*** AVAILABLE DATA Section Begins ***
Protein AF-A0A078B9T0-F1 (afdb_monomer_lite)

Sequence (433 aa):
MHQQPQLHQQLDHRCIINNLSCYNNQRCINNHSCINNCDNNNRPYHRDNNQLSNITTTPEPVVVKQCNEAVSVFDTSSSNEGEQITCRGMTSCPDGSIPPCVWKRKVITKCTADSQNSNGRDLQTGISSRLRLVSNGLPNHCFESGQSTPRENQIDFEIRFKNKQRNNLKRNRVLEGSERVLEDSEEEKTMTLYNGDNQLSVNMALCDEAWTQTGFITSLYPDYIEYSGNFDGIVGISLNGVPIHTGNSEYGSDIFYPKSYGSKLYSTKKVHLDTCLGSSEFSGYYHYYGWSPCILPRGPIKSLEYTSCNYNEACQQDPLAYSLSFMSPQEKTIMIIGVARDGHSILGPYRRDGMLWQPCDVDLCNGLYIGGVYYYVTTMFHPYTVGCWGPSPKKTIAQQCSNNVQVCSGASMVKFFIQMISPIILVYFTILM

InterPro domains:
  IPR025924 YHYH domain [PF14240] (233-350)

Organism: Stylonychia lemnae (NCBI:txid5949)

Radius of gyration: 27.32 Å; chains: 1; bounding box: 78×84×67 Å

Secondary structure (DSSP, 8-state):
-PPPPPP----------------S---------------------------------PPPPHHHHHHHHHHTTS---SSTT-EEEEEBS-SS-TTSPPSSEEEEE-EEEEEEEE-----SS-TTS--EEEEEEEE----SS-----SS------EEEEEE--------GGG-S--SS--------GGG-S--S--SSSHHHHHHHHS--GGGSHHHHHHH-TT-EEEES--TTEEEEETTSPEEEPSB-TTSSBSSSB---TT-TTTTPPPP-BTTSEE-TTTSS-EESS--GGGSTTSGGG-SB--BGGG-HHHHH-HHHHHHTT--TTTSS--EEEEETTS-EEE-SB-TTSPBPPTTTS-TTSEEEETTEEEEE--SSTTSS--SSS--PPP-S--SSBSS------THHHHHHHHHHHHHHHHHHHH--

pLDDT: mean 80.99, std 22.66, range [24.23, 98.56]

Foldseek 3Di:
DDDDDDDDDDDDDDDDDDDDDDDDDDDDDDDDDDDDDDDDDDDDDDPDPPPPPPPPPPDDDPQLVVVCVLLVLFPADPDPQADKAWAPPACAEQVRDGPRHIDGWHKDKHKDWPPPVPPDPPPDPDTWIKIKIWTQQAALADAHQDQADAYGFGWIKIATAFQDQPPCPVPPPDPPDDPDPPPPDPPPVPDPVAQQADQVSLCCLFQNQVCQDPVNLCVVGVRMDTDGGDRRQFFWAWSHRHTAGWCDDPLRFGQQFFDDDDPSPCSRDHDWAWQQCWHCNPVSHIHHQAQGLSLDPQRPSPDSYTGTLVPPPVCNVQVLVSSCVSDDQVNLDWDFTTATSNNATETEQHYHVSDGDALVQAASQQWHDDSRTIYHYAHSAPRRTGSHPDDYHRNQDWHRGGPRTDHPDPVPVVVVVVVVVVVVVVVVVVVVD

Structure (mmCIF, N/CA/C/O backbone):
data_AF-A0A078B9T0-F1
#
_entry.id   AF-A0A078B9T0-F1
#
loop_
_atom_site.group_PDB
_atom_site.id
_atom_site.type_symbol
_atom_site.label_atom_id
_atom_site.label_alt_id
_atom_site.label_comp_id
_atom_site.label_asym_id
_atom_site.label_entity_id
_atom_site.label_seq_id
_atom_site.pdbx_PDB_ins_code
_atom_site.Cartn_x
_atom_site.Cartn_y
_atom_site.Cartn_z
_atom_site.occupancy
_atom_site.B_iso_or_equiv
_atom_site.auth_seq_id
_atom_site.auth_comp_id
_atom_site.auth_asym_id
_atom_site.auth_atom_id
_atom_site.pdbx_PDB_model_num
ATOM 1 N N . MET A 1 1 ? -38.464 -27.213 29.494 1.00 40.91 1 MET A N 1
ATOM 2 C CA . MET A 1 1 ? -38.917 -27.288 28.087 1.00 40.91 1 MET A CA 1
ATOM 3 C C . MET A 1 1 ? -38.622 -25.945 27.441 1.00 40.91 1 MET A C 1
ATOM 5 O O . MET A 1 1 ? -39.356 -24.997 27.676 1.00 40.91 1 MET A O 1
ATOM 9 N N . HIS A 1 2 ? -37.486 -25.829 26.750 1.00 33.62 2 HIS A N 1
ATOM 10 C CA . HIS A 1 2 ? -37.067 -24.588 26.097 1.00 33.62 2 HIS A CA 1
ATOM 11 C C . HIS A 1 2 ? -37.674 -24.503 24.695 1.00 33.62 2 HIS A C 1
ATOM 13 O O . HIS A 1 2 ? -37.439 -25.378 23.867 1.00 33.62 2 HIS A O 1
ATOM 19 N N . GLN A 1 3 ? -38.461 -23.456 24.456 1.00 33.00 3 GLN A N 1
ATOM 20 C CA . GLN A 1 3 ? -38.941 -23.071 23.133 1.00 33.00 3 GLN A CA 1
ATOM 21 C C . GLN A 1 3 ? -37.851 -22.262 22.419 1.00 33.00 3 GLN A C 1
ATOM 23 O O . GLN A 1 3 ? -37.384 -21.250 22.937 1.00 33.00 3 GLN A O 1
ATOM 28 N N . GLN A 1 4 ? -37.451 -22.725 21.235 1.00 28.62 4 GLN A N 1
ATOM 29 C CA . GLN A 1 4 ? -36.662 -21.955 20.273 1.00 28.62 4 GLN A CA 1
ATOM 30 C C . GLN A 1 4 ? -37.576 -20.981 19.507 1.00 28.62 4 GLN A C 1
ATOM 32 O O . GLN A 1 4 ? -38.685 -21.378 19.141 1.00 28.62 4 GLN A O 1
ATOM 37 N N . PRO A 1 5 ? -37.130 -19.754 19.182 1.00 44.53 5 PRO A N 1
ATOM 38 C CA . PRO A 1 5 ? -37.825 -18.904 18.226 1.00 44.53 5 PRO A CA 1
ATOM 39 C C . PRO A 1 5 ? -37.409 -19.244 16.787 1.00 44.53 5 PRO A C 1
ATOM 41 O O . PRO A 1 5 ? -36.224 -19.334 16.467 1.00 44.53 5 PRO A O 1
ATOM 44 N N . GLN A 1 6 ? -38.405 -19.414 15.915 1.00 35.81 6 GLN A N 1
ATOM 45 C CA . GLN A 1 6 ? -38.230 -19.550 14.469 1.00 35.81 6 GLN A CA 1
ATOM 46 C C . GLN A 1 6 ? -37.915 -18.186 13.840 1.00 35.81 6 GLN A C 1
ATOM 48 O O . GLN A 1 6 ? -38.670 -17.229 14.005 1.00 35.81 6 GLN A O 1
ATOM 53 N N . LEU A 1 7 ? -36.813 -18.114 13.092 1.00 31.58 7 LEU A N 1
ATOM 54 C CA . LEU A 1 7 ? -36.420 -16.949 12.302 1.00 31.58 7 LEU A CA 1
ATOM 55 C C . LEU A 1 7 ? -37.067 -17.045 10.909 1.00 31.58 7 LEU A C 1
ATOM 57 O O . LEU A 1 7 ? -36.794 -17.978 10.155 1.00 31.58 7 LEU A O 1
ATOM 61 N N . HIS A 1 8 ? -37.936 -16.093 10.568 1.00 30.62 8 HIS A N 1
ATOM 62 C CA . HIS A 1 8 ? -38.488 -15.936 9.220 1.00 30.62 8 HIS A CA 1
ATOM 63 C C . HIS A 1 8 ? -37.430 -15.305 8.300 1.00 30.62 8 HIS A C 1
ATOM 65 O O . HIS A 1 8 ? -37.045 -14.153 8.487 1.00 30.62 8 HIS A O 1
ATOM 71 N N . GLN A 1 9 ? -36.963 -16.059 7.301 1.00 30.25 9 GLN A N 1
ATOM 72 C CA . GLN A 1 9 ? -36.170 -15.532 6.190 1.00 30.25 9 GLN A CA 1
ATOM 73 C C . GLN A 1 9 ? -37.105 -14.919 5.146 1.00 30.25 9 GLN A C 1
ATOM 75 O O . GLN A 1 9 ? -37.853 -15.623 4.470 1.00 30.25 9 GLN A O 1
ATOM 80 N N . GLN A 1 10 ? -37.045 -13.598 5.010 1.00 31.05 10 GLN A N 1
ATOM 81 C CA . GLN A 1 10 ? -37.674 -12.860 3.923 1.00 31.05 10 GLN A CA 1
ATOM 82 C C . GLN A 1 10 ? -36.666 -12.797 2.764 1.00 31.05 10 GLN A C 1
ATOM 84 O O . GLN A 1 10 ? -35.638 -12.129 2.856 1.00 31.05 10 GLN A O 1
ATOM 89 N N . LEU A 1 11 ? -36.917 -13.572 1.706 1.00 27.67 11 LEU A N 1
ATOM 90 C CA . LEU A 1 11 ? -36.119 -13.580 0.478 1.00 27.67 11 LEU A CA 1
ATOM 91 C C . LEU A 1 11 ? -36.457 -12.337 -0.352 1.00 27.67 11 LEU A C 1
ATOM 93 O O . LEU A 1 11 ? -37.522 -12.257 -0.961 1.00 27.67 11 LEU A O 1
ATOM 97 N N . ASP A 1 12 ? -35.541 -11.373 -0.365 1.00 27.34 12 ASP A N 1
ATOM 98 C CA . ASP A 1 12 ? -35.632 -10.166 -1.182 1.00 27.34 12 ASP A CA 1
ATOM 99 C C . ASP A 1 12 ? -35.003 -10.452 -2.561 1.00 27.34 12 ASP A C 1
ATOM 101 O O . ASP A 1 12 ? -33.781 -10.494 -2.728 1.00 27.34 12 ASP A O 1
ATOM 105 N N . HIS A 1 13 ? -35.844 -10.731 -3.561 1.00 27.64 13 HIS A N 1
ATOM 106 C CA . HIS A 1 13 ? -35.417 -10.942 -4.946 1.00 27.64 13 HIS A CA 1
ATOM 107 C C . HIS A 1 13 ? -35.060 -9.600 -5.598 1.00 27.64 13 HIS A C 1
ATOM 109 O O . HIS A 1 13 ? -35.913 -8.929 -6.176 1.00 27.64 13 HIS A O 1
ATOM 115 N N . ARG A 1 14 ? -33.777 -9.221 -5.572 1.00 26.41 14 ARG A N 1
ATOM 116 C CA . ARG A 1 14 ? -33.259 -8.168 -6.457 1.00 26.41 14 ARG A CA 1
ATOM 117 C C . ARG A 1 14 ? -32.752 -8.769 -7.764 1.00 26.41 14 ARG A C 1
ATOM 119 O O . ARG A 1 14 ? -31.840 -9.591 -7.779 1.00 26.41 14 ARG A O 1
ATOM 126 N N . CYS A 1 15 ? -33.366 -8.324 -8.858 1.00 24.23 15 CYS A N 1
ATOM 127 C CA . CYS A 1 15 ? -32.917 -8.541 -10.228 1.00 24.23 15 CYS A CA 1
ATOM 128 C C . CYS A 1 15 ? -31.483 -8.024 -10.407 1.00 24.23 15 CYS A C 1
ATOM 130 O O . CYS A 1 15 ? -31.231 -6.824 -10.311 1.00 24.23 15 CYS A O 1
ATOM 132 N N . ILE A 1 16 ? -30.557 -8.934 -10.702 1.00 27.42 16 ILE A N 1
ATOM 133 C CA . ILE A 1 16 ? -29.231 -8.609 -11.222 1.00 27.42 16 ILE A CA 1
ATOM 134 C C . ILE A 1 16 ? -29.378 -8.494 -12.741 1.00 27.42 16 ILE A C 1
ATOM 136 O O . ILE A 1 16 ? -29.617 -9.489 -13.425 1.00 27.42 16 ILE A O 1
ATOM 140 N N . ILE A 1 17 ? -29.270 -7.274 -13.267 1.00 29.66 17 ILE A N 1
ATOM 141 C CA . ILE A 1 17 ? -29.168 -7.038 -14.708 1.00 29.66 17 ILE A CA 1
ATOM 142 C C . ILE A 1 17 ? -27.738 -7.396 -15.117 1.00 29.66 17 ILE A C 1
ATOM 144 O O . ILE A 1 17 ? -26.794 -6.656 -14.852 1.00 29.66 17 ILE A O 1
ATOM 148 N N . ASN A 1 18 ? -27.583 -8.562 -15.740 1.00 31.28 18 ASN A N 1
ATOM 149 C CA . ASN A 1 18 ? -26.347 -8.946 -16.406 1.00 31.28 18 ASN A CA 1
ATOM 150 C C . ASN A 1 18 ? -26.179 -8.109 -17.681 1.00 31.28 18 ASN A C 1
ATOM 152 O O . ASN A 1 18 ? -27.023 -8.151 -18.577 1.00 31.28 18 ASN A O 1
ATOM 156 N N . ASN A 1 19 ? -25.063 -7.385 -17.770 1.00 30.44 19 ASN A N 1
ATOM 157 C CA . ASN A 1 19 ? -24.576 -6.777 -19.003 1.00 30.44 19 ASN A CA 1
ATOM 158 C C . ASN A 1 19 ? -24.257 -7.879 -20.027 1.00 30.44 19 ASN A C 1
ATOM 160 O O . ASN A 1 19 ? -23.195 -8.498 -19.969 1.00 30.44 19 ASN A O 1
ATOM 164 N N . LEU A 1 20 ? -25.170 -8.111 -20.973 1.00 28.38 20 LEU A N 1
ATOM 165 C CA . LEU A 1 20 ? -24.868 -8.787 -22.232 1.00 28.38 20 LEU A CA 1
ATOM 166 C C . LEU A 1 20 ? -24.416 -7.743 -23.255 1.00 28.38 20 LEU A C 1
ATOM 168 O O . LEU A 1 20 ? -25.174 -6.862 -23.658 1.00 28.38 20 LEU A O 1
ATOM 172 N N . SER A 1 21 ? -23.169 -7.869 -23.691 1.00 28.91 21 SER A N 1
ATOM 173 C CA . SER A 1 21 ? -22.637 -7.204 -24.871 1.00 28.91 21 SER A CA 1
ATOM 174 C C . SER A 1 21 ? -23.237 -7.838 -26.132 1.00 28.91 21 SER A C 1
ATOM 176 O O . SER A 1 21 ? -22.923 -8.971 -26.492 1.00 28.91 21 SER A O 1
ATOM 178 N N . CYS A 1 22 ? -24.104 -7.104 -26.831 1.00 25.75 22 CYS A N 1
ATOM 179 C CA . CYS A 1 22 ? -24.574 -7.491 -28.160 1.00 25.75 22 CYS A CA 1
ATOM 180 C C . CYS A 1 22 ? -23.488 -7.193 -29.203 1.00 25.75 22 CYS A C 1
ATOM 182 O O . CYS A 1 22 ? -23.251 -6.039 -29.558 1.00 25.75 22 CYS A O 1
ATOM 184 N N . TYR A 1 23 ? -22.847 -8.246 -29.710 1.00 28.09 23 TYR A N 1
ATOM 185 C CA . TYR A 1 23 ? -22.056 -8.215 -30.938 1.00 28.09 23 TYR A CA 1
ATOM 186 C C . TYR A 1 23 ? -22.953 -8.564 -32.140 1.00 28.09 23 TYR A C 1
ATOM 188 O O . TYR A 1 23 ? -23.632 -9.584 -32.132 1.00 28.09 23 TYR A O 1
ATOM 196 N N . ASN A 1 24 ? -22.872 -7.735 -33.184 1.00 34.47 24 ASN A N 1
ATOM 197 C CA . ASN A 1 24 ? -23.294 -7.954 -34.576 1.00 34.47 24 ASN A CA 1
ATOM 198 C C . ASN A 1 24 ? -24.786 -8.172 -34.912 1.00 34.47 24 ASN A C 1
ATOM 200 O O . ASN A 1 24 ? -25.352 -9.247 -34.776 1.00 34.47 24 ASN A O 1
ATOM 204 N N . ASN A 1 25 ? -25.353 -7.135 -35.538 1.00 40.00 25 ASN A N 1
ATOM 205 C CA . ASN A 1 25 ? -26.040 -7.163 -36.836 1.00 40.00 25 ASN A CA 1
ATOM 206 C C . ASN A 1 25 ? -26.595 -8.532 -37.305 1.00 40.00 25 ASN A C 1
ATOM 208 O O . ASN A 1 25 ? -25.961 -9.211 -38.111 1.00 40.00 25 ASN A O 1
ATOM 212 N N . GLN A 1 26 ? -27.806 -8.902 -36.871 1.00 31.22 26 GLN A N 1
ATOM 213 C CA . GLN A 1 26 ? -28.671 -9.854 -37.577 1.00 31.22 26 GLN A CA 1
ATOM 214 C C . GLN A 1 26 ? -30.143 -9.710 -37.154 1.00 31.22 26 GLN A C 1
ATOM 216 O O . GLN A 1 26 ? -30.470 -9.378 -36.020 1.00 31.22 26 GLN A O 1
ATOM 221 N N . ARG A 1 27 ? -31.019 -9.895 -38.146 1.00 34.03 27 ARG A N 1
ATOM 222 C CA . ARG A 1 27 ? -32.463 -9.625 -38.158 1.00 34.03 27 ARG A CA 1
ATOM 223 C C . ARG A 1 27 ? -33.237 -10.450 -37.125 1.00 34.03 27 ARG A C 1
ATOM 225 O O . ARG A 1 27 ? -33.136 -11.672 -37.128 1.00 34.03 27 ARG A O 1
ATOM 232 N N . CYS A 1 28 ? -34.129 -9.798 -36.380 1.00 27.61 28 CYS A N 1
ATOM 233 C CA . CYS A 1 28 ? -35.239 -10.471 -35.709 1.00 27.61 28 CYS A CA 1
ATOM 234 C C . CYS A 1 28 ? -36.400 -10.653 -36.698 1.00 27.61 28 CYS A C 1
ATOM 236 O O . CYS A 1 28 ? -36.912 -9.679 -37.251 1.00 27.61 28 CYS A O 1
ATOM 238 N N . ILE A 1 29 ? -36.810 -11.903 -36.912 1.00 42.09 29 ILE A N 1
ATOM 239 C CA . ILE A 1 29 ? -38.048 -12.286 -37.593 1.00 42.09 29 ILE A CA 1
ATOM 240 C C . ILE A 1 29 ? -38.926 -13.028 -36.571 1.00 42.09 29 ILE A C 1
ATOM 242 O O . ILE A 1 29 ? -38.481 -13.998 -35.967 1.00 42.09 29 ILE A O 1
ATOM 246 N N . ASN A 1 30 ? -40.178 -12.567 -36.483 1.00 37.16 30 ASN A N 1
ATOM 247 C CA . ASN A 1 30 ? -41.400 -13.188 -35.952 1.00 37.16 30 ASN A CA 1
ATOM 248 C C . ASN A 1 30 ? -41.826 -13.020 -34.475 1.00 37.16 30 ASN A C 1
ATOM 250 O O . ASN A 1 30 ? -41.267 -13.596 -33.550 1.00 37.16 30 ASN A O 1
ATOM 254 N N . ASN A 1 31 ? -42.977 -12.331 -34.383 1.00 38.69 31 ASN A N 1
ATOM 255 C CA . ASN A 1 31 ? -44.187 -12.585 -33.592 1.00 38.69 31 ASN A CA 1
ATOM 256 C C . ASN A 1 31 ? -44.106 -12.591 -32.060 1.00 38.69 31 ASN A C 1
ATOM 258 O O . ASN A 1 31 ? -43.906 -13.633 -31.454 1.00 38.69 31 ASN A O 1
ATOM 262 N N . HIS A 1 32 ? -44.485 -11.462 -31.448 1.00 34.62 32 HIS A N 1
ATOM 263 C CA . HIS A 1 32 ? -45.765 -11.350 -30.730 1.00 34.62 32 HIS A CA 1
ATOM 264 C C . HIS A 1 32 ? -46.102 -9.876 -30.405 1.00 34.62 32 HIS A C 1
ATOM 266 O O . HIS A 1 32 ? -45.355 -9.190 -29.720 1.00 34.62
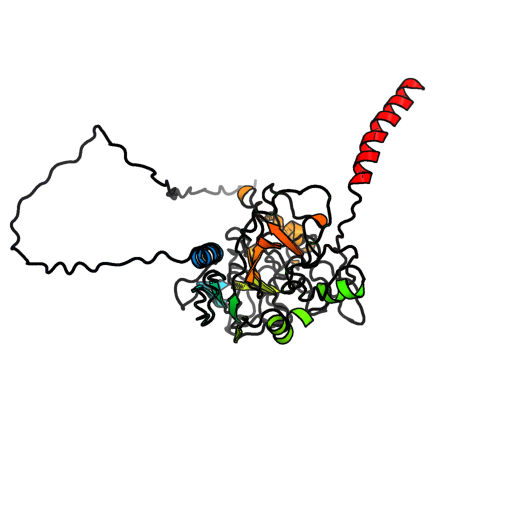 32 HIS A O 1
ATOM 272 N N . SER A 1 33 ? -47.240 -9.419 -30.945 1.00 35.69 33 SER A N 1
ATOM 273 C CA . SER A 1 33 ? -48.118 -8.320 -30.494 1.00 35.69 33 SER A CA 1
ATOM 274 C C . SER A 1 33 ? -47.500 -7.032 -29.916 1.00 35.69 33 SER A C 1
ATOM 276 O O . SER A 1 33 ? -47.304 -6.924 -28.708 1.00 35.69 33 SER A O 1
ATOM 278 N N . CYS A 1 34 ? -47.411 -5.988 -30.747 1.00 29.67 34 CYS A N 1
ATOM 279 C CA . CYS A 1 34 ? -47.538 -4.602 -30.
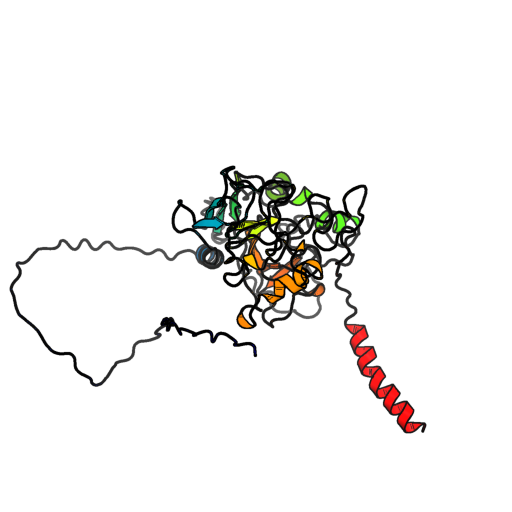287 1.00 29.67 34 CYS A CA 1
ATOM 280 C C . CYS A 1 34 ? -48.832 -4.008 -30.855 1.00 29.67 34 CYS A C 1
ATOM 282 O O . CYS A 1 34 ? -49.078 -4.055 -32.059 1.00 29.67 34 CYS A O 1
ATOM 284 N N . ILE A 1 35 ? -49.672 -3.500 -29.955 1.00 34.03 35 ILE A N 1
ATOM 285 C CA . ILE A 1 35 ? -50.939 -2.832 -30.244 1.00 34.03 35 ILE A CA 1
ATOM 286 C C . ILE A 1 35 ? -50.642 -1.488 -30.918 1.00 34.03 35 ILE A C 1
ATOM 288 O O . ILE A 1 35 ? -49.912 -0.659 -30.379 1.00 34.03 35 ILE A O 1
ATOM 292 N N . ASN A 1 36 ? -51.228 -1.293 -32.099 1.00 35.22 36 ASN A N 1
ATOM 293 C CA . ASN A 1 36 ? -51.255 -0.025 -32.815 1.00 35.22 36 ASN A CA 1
*** AVAILABLE DATA Section Ends ***
*** AVAILABLE DATA Section Begins ***
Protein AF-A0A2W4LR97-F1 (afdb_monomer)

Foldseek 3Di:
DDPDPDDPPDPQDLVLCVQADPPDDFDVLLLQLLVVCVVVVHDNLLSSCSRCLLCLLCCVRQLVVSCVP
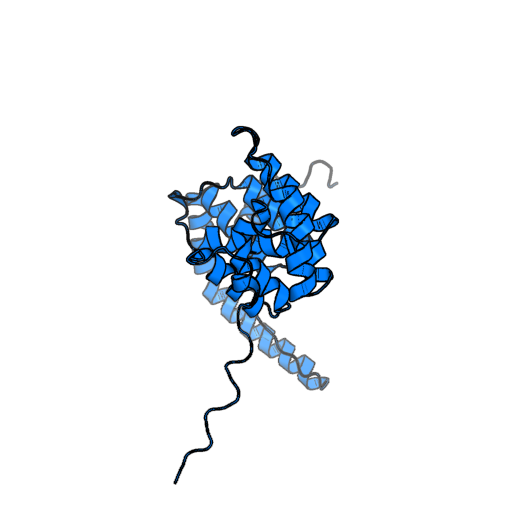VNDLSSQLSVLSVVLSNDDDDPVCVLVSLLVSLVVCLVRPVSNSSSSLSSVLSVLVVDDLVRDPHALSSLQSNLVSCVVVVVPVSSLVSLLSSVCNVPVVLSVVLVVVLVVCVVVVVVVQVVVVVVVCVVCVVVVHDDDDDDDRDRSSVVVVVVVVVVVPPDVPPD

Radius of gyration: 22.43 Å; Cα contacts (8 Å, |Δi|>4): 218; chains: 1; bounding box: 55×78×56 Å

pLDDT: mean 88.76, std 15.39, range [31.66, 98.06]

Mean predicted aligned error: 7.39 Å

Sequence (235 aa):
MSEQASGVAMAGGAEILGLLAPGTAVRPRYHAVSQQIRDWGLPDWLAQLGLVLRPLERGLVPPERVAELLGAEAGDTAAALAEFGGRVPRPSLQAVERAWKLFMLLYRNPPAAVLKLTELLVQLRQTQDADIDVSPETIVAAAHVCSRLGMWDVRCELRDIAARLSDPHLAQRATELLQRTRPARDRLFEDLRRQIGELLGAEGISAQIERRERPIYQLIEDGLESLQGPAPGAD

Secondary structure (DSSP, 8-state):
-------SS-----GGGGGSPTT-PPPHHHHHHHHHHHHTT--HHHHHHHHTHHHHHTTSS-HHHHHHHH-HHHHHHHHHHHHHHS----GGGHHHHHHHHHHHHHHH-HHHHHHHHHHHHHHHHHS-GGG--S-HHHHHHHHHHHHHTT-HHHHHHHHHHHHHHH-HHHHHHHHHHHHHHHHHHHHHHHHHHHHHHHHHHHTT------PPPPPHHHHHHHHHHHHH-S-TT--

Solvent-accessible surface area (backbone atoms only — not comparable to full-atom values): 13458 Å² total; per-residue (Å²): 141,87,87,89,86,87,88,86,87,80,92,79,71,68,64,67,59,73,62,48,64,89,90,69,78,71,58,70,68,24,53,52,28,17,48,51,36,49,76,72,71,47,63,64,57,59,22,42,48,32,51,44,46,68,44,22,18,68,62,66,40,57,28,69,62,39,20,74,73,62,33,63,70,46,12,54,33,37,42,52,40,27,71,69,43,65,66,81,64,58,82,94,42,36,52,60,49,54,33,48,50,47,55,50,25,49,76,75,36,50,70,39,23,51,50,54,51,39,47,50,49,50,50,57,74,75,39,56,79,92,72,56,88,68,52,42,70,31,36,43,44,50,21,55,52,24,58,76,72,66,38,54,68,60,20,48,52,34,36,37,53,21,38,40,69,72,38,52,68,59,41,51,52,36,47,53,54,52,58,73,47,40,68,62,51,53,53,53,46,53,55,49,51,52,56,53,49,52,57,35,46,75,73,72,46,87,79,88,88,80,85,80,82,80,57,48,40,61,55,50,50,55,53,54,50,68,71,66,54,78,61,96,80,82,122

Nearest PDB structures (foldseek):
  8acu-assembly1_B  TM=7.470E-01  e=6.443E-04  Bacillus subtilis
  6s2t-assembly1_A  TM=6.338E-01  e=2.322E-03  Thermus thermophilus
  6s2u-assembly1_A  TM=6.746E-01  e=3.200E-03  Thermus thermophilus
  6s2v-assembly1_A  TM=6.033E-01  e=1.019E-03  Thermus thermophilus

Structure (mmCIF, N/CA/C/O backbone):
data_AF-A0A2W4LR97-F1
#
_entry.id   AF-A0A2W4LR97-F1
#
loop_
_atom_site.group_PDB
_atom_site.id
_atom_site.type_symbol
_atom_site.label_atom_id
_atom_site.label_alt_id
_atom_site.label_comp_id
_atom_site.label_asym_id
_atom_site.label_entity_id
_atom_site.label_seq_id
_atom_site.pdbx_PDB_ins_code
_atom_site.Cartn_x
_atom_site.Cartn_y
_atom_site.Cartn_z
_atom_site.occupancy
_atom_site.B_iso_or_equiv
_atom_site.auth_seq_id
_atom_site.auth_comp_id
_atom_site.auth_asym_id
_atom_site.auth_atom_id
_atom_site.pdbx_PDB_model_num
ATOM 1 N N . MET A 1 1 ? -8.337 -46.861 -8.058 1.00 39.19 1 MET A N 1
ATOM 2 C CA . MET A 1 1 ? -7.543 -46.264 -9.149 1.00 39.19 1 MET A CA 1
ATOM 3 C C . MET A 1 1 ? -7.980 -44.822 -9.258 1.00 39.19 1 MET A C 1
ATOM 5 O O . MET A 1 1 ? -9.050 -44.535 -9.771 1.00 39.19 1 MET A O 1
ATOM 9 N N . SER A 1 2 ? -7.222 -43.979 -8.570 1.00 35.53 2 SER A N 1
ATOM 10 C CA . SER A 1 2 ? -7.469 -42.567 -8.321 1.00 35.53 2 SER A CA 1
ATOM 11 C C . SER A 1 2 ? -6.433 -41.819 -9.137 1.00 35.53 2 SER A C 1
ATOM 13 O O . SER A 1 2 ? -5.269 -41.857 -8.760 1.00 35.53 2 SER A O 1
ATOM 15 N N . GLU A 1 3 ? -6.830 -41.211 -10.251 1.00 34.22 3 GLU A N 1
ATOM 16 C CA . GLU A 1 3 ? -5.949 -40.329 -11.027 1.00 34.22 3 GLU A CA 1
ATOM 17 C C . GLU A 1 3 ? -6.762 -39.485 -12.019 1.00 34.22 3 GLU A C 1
*** AVAILABLE DATA Section Ends ***
Once the line with "ATOM 266 O O" is found in the data above, reproduce it and each line after it exactly, through the line with "ATOM 273 C CA". Omit the pictures.

ATOM 266 O O . HIS A 1 32 ? -45.355 -9.190 -29.720 1.00 34.62
 32 HIS A O 1
ATOM 272 N N . SER A 1 33 ? -47.240 -9.419 -30.945 1.00 35.69 33 SER A N 1
ATOM 273 C CA . SER A 1 33 ? -48.118 -8.320 -30.494 1.00 35.69 33 SER A CA 1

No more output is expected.